Dataset records.
####################

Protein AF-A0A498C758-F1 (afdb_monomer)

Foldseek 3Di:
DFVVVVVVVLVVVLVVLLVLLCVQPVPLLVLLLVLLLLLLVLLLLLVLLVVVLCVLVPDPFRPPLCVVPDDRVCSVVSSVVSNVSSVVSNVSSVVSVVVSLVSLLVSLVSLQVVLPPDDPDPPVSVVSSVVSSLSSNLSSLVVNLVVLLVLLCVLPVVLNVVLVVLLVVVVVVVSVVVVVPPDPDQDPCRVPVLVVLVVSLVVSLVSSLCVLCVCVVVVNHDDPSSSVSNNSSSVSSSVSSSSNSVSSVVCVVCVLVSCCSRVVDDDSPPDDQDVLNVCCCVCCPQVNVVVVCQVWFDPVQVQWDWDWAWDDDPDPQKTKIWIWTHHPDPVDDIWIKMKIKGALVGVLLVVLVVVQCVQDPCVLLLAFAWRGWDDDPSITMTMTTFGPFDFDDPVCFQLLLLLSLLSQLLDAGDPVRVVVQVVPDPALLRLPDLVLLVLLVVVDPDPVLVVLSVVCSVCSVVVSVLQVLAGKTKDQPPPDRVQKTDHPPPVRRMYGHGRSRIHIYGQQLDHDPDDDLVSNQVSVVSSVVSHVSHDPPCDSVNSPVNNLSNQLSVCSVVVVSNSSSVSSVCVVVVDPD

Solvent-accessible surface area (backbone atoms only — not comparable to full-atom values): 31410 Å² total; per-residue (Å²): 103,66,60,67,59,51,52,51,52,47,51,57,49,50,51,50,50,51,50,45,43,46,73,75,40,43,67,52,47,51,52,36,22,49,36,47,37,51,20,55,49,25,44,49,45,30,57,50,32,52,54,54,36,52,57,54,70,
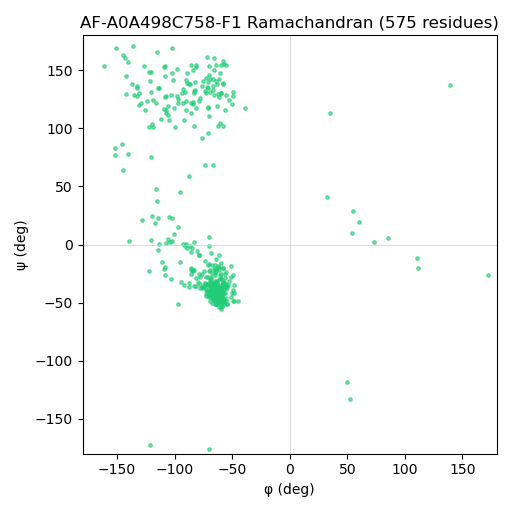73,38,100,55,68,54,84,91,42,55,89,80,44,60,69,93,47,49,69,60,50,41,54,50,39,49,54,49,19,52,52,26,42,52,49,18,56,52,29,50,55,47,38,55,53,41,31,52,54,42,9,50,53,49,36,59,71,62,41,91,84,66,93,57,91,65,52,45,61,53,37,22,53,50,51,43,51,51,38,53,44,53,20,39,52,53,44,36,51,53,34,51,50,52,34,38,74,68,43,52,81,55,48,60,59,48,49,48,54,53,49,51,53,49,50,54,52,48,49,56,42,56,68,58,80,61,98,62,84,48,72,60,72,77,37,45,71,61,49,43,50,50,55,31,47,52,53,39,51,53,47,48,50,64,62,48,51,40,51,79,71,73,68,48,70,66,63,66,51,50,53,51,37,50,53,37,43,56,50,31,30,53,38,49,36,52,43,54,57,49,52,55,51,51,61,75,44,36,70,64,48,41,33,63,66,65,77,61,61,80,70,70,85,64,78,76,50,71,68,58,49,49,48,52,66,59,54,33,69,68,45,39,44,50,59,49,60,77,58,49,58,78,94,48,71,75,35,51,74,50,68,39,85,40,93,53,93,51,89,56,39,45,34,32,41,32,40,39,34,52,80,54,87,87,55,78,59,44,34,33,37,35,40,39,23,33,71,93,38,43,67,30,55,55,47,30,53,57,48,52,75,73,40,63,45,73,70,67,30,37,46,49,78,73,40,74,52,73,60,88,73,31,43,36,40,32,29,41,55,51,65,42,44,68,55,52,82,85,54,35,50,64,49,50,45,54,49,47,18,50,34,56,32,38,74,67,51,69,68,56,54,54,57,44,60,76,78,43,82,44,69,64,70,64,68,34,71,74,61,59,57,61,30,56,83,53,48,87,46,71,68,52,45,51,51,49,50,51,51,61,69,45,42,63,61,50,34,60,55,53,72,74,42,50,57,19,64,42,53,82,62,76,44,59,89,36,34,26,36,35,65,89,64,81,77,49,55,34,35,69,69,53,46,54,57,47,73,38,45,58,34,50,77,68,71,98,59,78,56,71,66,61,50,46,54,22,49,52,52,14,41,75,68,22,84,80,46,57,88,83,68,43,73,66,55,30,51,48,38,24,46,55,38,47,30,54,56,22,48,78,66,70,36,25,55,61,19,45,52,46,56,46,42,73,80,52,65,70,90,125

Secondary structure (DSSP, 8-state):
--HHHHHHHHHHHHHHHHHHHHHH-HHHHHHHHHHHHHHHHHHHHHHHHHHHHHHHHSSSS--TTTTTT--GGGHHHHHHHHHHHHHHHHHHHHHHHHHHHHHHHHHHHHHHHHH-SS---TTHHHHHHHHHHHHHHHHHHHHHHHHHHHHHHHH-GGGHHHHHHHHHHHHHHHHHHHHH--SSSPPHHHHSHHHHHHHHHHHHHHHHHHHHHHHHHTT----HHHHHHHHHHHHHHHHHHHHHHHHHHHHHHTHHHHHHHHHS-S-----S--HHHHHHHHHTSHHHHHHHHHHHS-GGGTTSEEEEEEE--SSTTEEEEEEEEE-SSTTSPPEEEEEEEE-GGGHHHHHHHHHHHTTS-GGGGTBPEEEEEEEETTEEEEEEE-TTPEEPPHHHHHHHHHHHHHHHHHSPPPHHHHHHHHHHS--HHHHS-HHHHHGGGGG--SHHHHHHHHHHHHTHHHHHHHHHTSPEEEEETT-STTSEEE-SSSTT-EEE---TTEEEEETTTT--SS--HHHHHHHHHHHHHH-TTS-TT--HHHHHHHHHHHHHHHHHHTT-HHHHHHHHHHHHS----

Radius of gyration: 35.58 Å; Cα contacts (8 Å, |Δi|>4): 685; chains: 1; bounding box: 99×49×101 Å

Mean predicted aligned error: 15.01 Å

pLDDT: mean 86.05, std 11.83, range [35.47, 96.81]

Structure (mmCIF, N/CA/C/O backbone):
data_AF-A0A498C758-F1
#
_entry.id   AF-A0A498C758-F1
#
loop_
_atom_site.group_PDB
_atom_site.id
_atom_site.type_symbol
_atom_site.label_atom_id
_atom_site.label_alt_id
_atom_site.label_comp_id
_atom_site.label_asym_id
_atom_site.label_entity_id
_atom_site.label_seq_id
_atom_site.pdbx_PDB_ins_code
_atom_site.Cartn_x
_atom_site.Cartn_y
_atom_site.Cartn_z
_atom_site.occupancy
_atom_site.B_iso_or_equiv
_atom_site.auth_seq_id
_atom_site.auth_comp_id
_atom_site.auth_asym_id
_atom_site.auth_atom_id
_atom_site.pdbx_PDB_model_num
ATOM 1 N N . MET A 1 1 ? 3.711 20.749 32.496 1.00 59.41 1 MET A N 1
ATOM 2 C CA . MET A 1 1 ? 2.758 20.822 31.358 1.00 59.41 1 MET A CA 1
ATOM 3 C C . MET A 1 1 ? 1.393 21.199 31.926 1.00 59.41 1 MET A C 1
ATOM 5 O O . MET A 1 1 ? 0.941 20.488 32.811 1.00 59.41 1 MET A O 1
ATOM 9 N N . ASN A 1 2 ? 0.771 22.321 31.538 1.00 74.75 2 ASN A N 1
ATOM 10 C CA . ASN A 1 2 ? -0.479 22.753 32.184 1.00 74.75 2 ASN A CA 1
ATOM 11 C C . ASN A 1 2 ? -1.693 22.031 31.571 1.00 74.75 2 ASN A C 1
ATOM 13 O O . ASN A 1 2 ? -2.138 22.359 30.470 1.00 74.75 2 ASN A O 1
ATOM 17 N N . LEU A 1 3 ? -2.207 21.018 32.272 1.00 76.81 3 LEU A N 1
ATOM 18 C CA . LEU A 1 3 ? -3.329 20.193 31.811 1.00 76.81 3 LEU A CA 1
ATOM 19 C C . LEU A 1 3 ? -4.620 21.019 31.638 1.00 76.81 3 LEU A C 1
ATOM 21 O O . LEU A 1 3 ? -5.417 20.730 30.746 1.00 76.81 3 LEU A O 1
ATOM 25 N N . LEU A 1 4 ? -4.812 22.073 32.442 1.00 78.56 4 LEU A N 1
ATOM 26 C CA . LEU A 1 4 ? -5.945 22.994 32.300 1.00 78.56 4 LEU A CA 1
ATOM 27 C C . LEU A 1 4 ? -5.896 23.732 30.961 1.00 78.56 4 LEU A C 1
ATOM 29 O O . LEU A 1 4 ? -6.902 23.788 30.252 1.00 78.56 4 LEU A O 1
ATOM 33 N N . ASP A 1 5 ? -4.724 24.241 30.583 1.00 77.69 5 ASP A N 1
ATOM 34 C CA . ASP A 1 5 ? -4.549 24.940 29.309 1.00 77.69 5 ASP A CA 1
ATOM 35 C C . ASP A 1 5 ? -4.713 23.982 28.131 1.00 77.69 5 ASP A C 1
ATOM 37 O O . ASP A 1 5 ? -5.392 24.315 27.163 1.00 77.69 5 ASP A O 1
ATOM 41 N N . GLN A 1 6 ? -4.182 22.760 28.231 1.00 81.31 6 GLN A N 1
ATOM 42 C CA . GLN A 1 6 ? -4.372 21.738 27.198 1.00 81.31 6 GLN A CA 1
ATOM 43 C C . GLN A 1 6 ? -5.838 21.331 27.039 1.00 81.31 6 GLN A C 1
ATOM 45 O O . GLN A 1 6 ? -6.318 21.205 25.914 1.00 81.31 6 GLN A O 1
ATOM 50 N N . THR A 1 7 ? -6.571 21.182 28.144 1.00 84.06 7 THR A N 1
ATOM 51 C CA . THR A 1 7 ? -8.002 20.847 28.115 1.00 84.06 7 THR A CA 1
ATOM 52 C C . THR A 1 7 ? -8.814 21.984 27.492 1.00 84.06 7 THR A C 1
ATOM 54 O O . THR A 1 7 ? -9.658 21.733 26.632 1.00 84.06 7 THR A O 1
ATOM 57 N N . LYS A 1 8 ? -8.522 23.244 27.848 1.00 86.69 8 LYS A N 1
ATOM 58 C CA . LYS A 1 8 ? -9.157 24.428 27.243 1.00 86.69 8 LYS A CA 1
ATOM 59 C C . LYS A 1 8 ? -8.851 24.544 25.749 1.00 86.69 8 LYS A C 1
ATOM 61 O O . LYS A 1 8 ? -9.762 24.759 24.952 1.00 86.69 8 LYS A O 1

####################

Task directions. Reproduce verbatim the lines above, from the line with "ATOM 25 N N" through the line with "ATOM 54 O O".

Exercise output.
ATOM 25 N N . LEU A 1 4 ? -4.812 22.073 32.442 1.00 78.56 4 LEU A N 1
ATOM 26 C CA . LEU A 1 4 ? -5.945 22.994 32.300 1.00 78.56 4 LEU A CA 1
ATOM 27 C C . LEU A 1 4 ? -5.896 23.732 30.961 1.00 78.56 4 LEU A C 1
ATOM 29 O O . LEU A 1 4 ? -6.902 23.788 30.252 1.00 78.56 4 LEU A O 1
ATOM 33 N N . ASP A 1 5 ? -4.724 24.241 30.583 1.00 77.69 5 ASP A N 1
ATOM 34 C CA . ASP A 1 5 ? -4.549 24.940 29.309 1.00 77.69 5 ASP A CA 1
ATOM 35 C C . ASP A 1 5 ? -4.713 23.982 28.131 1.00 77.69 5 ASP A C 1
ATOM 37 O O . ASP A 1 5 ? -5.392 24.315 27.163 1.00 77.69 5 ASP A O 1
ATOM 41 N N . GLN A 1 6 ? -4.182 22.760 28.231 1.00 81.31 6 GLN A N 1
ATOM 42 C CA . GLN A 1 6 ? -4.372 21.738 27.198 1.00 81.31 6 GLN A CA 1
ATOM 43 C C . GLN A 1 6 ? -5.838 21.331 27.039 1.00 81.31 6 GLN A C 1
ATOM 45 O O . GLN A 1 6 ? -6.318 21.205 25.914 1.00 81.31 6 GLN A O 1
ATOM 50 N N . THR A 1 7 ? -6.571 21.182 28.144 1.00 84.06 7 THR A N 1
ATOM 51 C CA . THR A 1 7 ? -8.002 20.847 28.115 1.00 84.06 7 THR A CA 1
ATOM 52 C C . THR A 1 7 ? -8.814 21.984 27.492 1.00 84.06 7 THR A C 1
ATOM 54 O O . THR A 1 7 ? -9.658 21.733 26.632 1.00 84.06 7 THR A O 1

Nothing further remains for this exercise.